Produce word for word the lines of the data below running from the one that has "ATOM 80 N N" to the one that has "ATOM 84 N N", inclusive, and no others.

(Stored items)

=== Begin Enclosure ===

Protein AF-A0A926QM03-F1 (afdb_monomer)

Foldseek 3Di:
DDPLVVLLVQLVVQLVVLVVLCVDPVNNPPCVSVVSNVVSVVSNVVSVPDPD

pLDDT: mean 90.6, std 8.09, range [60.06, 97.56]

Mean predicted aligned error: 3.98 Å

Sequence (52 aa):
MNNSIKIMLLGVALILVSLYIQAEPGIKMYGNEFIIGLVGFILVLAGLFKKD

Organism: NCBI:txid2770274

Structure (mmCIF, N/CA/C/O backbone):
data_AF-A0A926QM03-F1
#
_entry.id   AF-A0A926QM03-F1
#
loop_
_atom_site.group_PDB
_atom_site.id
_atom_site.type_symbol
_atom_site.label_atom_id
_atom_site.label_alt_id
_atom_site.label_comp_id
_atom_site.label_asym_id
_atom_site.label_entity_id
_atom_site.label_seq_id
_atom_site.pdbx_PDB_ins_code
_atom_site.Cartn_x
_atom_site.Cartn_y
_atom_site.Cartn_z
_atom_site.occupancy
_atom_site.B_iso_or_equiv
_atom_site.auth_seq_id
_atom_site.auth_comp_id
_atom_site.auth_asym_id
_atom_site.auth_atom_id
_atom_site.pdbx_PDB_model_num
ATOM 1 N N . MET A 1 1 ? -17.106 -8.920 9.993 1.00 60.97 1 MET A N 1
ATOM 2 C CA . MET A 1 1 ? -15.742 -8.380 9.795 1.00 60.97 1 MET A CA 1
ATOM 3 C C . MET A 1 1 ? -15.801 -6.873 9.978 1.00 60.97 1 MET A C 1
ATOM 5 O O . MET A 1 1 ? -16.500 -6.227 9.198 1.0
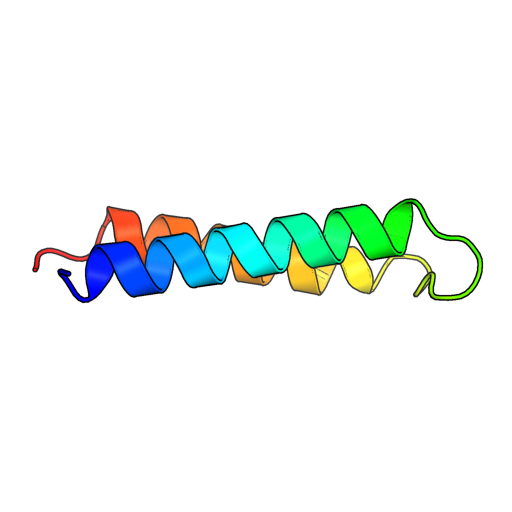0 60.97 1 MET A O 1
ATOM 9 N N . ASN A 1 2 ? -15.151 -6.340 11.016 1.00 80.06 2 ASN A N 1
ATOM 10 C CA . ASN A 1 2 ? -15.195 -4.908 11.335 1.00 80.06 2 ASN A CA 1
ATOM 11 C C . ASN A 1 2 ? -14.608 -4.089 10.180 1.00 80.06 2 ASN A C 1
ATOM 13 O O . ASN A 1 2 ? -13.703 -4.545 9.473 1.00 80.06 2 ASN A O 1
ATOM 17 N N . ASN A 1 3 ? -15.144 -2.888 9.963 1.00 87.56 3 ASN A N 1
ATOM 18 C CA . ASN A 1 3 ? -14.725 -2.033 8.851 1.00 87.56 3 ASN A CA 1
ATOM 19 C C . ASN A 1 3 ? -13.238 -1.661 8.945 1.00 87.56 3 ASN A C 1
ATOM 21 O O . ASN A 1 3 ? -12.585 -1.545 7.912 1.00 87.56 3 ASN A O 1
ATOM 25 N N . SER A 1 4 ? -12.690 -1.553 10.155 1.00 89.38 4 SER A N 1
ATOM 26 C CA . SER A 1 4 ? -11.262 -1.333 10.405 1.00 89.38 4 SER A CA 1
ATOM 27 C C . SER A 1 4 ? -10.394 -2.444 9.804 1.00 89.38 4 SER A C 1
ATOM 29 O O . SER A 1 4 ? -9.469 -2.160 9.049 1.00 89.38 4 SER A O 1
ATOM 31 N N . ILE A 1 5 ? -10.769 -3.713 10.002 1.00 92.88 5 ILE A N 1
ATOM 32 C CA . ILE A 1 5 ? -10.040 -4.867 9.447 1.00 92.88 5 ILE A CA 1
ATOM 33 C C . ILE A 1 5 ? -10.083 -4.857 7.913 1.00 92.88 5 ILE A C 1
ATOM 35 O O . ILE A 1 5 ? -9.075 -5.128 7.266 1.00 92.88 5 ILE A O 1
ATOM 39 N N . LYS A 1 6 ? -11.228 -4.505 7.310 1.00 93.50 6 LYS A N 1
ATOM 40 C CA . LYS A 1 6 ? -11.346 -4.384 5.844 1.00 93.50 6 LYS A CA 1
ATOM 41 C C . LYS A 1 6 ? -10.390 -3.328 5.285 1.00 93.50 6 LYS A C 1
ATOM 43 O O . LYS A 1 6 ? -9.751 -3.570 4.267 1.00 93.50 6 
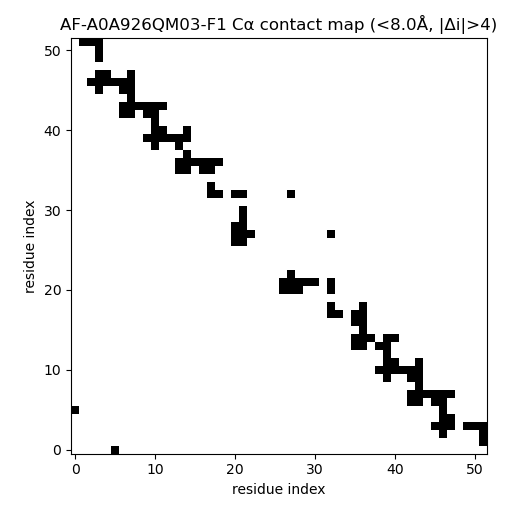LYS A O 1
ATOM 48 N N . ILE A 1 7 ? -10.281 -2.183 5.959 1.00 94.62 7 ILE A N 1
ATOM 49 C CA . ILE A 1 7 ? -9.390 -1.086 5.559 1.00 94.62 7 ILE A CA 1
ATOM 50 C C . ILE A 1 7 ? -7.922 -1.507 5.700 1.00 94.62 7 ILE A C 1
ATOM 52 O O . ILE A 1 7 ? -7.129 -1.261 4.794 1.00 94.62 7 ILE A O 1
ATOM 56 N N . MET A 1 8 ? -7.573 -2.210 6.781 1.00 95.44 8 MET A N 1
ATOM 57 C CA . MET A 1 8 ? -6.222 -2.749 6.959 1.00 95.44 8 MET A CA 1
ATOM 58 C C . MET A 1 8 ? -5.866 -3.760 5.867 1.00 95.44 8 MET A C 1
ATOM 60 O O . MET A 1 8 ? -4.794 -3.664 5.280 1.00 95.44 8 MET A O 1
ATOM 64 N N . LEU A 1 9 ? -6.766 -4.695 5.546 1.00 96.38 9 LEU A N 1
ATOM 65 C CA . LEU A 1 9 ? -6.534 -5.681 4.485 1.00 96.38 9 LEU A CA 1
ATOM 66 C C . LEU A 1 9 ? -6.389 -5.032 3.109 1.00 96.38 9 LEU A C 1
ATOM 68 O O . LEU A 1 9 ? -5.534 -5.449 2.332 1.00 96.38 9 LEU A O 1
ATOM 72 N N . LEU A 1 10 ? -7.177 -3.993 2.821 1.00 96.31 10 LEU A N 1
ATOM 73 C CA . LEU A 1 10 ? -7.018 -3.204 1.603 1.00 96.31 10 LEU A CA 1
ATOM 74 C C . LEU A 1 10 ? -5.631 -2.547 1.547 1.00 96.31 10 LEU A C 1
ATOM 76 O O . LEU A 1 10 ? -4.960 -2.615 0.520 1.00 96.31 10 LEU A O 1
ATOM 80 N N . GLY A 1 11 ? -5.180 -1.958 2.657 1.00 96.75 11 GLY A N 1
ATOM 81 C CA . GLY A 1 11 ? -3.845 -1.372 2.753 1.00 96.75 11 GLY A CA 1
ATOM 82 C C . GLY A 1 11 ? -2.729 -2.397 2.530 1.00 96.75 11 GLY A C 1
ATOM 83 O O . GLY A 1 11 ? -1.824 -2.158 1.732 1.00 96.75 11 GLY A O 1
ATOM 84 N N . VAL A 1 12 ? -2.833 -3.574 3.157 1.00 97.25 12 VAL A N 1
ATOM 85 C CA . VAL A 1 12 ? -1.886 -4.685 2.960 1.00 97.25 12 VAL A CA 1
ATOM 86 C C . VAL A 1 12 ? -1.868 -5.144 1.500 1.00 97.25 12 VAL A C 1
ATOM 88 O O . VAL A 1 12 ? -0.790 -5.330 0.939 1.00 97.25 12 VAL A O 1
ATOM 91 N N . ALA A 1 13 ? -3.030 -5.274 0.856 1.00 97.56 13 ALA A N 1
ATOM 92 C CA . ALA A 1 13 ? -3.108 -5.659 -0.551 1.00 97.56 13 ALA A CA 1
ATOM 93 C C . ALA A 1 13 ? -2.372 -4.663 -1.465 1.00 97.56 13 ALA A C 1
ATOM 95 O O . ALA A 1 13 ? -1.620 -5.085 -2.340 1.00 97.56 13 ALA A O 1
ATOM 96 N N . LEU A 1 14 ? -2.515 -3.353 -1.235 1.00 96.44 14 LEU A N 1
ATOM 97 C CA . LEU A 1 14 ? -1.803 -2.330 -2.015 1.00 96.44 14 LEU A CA 1
ATOM 98 C C . LEU A 1 14 ? -0.282 -2.376 -1.818 1.00 96.44 14 LEU A C 1
ATOM 100 O O . LEU A 1 14 ? 0.461 -2.200 -2.783 1.00 96.44 14 LEU A O 1
ATOM 104 N N . ILE A 1 15 ? 0.190 -2.656 -0.599 1.00 96.69 15 ILE A N 1
ATOM 105 C CA . ILE A 1 15 ? 1.625 -2.843 -0.330 1.00 96.69 15 ILE A CA 1
ATOM 106 C C . ILE A 1 15 ? 2.155 -4.050 -1.110 1.00 96.69 15 ILE A C 1
ATOM 108 O O . ILE A 1 15 ? 3.188 -3.949 -1.768 1.00 96.69 15 ILE A O 1
ATOM 112 N N . LEU A 1 16 ? 1.436 -5.175 -1.085 1.00 96.19 16 LEU A N 1
ATOM 113 C CA . LEU A 1 16 ? 1.831 -6.378 -1.823 1.00 96.19 16 LEU A CA 1
ATOM 114 C C . LEU A 1 16 ? 1.869 -6.132 -3.335 1.00 96.19 16 LEU A C 1
ATOM 116 O O . LEU A 1 16 ? 2.820 -6.545 -3.994 1.00 96.19 16 LEU A O 1
ATOM 120 N N . VAL A 1 17 ? 0.880 -5.416 -3.878 1.00 94.56 17 VAL A N 1
ATOM 121 C CA . VAL A 1 17 ? 0.853 -5.029 -5.298 1.00 94.56 17 VAL A CA 1
ATOM 122 C C . VAL A 1 17 ? 2.050 -4.144 -5.652 1.00 94.56 17 VAL A C 1
ATOM 124 O O . VAL A 1 17 ? 2.701 -4.381 -6.665 1.00 94.56 17 VAL A O 1
ATOM 127 N N . SER A 1 18 ? 2.385 -3.162 -4.813 1.00 94.50 18 SER A N 1
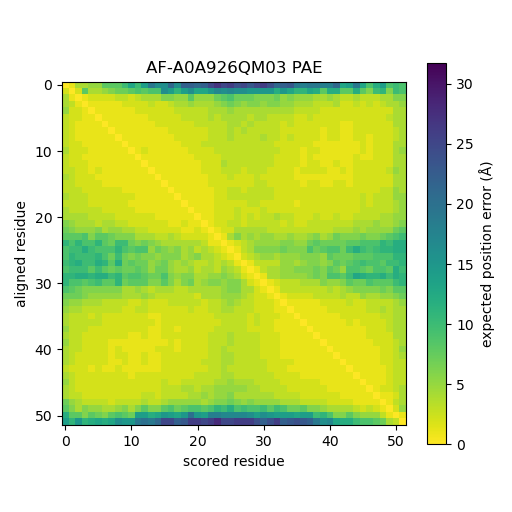ATOM 128 C CA . SER A 1 18 ? 3.557 -2.299 -5.016 1.00 94.50 18 SER A CA 1
ATOM 129 C C . SER A 1 18 ? 4.866 -3.102 -5.050 1.00 94.50 18 SER A C 1
ATOM 131 O O . SER A 1 18 ? 5.670 -2.926 -5.966 1.00 94.50 18 SER A O 1
ATOM 133 N N . LEU A 1 19 ? 5.049 -4.040 -4.114 1.00 93.69 19 LEU A N 1
ATOM 134 C CA . LEU A 1 19 ? 6.223 -4.921 -4.081 1.00 93.69 19 LEU A CA 1
ATOM 135 C C . LEU A 1 19 ? 6.296 -5.836 -5.308 1.00 93.69 19 LEU A C 1
ATOM 137 O O . LEU A 1 19 ? 7.371 -6.021 -5.876 1.00 93.69 19 LEU A O 1
ATOM 141 N N . TYR A 1 20 ? 5.157 -6.378 -5.742 1.00 93.31 20 TYR A N 1
ATOM 142 C CA . TYR A 1 20 ? 5.086 -7.209 -6.940 1.00 93.31 20 TYR A CA 1
ATOM 143 C C . TYR A 1 20 ? 5.490 -6.428 -8.200 1.00 93.31 20 TYR A C 1
ATOM 145 O O . TYR A 1 20 ? 6.322 -6.895 -8.973 1.00 93.31 20 TYR A O 1
ATOM 153 N N . ILE A 1 21 ? 4.982 -5.202 -8.365 1.00 92.06 21 ILE A N 1
ATOM 154 C CA . ILE A 1 21 ? 5.336 -4.326 -9.494 1.00 92.06 21 ILE A CA 1
ATOM 155 C C . ILE A 1 21 ? 6.839 -4.003 -9.506 1.00 92.06 21 ILE A C 1
ATOM 157 O O . ILE A 1 21 ? 7.454 -3.972 -10.569 1.00 92.06 21 ILE A O 1
ATOM 161 N N . GLN A 1 22 ? 7.458 -3.789 -8.339 1.00 89.12 22 GLN A N 1
ATOM 162 C CA . GLN A 1 22 ? 8.905 -3.543 -8.258 1.00 89.12 22 GLN A CA 1
ATOM 163 C C . GLN A 1 22 ? 9.747 -4.747 -8.682 1.00 89.12 22 GLN A C 1
ATOM 165 O O . GLN A 1 22 ? 10.825 -4.570 -9.268 1.00 89.12 22 GLN A O 1
ATOM 170 N N . ALA A 1 23 ? 9.280 -5.949 -8.342 1.00 89.00 23 ALA A N 1
ATOM 171 C CA . ALA A 1 23 ? 9.964 -7.198 -8.639 1.00 89.00 23 ALA A CA 1
ATOM 172 C C . ALA A 1 23 ? 9.869 -7.567 -10.126 1.00 89.00 23 ALA A C 1
ATOM 174 O O . ALA A 1 23 ? 10.819 -8.126 -10.670 1.00 89.00 23 ALA A O 1
ATOM 175 N N . GLU A 1 24 ? 8.769 -7.209 -10.789 1.00 90.50 24 GLU A N 1
ATOM 176 C CA . GLU A 1 24 ? 8.473 -7.664 -12.143 1.00 90.50 24 GLU A CA 1
ATOM 177 C C . GLU A 1 24 ? 8.879 -6.623 -13.213 1.00 90.50 24 GLU A C 1
ATOM 179 O O . GLU A 1 24 ? 8.247 -5.569 -13.345 1.00 90.50 24 GLU A O 1
ATOM 184 N N 
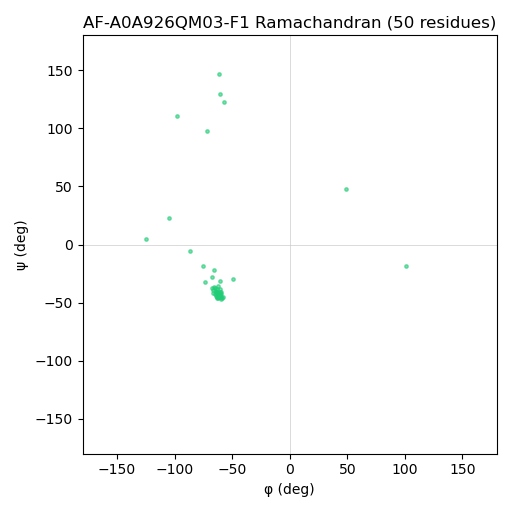. PRO A 1 25 ? 9.911 -6.888 -14.037 1.00 84.12 25 PRO A N 1
ATOM 185 C CA . PRO A 1 25 ? 10.446 -5.904 -14.981 1.00 84.12 25 PRO A CA 1
ATOM 186 C C . PRO A 1 25 ? 9.467 -5.512 -16.099 1.00 84.12 25 PRO A C 1
ATOM 188 O O . PRO A 1 25 ? 9.607 -4.429 -16.661 1.00 84.12 25 PRO A O 1
ATOM 191 N N . GLY A 1 26 ? 8.470 -6.348 -16.412 1.00 88.50 26 GLY A N 1
ATOM 192 C CA . GLY A 1 26 ? 7.484 -6.077 -17.467 1.00 88.50 26 GLY A CA 1
ATOM 193 C C . GLY A 1 26 ? 6.415 -5.038 -17.109 1.00 88.50 26 GLY A C 1
ATOM 194 O O . 
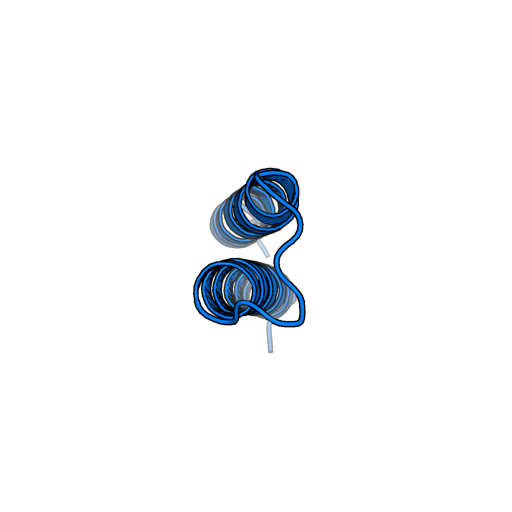GLY A 1 26 ? 5.777 -4.494 -18.005 1.00 88.50 26 GLY A O 1
ATOM 195 N N . ILE A 1 27 ? 6.217 -4.754 -15.819 1.00 85.88 27 ILE A N 1
ATOM 196 C CA . ILE A 1 27 ? 5.177 -3.833 -15.315 1.00 85.88 27 ILE A CA 1
ATOM 197 C C . ILE A 1 27 ? 5.743 -2.717 -14.432 1.00 85.88 27 ILE A C 1
ATOM 199 O O . ILE A 1 27 ? 4.991 -1.922 -13.870 1.00 85.88 27 ILE A O 1
ATOM 203 N N . LYS A 1 28 ? 7.068 -2.659 -14.306 1.00 85.25 28 LYS A N 1
ATOM 204 C CA . LYS A 1 28 ? 7.784 -1.728 -13.441 1.00 85.25 28 LYS A CA 1
ATOM 205 C C . LYS A 1 28 ? 7.483 -0.281 -13.837 1.00 85.25 28 LYS A C 1
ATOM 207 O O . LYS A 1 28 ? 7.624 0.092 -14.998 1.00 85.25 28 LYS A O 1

=== End Enclosure ===

• Task answer:
ATOM 80 N N . GLY A 1 11 ? -5.180 -1.958 2.657 1.00 96.75 11 GLY A N 1
ATOM 81 C CA . GLY A 1 11 ? -3.845 -1.372 2.753 1.00 96.75 11 GLY A CA 1
ATOM 82 C C . GLY A 1 11 ? -2.729 -2.397 2.530 1.00 96.75 11 GLY A C 1
ATOM 83 O O . GLY A 1 11 ? -1.824 -2.158 1.732 1.00 96.75 11 GLY A O 1
ATOM 84 N N . VAL A 1 12 ? -2.833 -3.574 3.157 1.00 97.25 12 VAL A N 1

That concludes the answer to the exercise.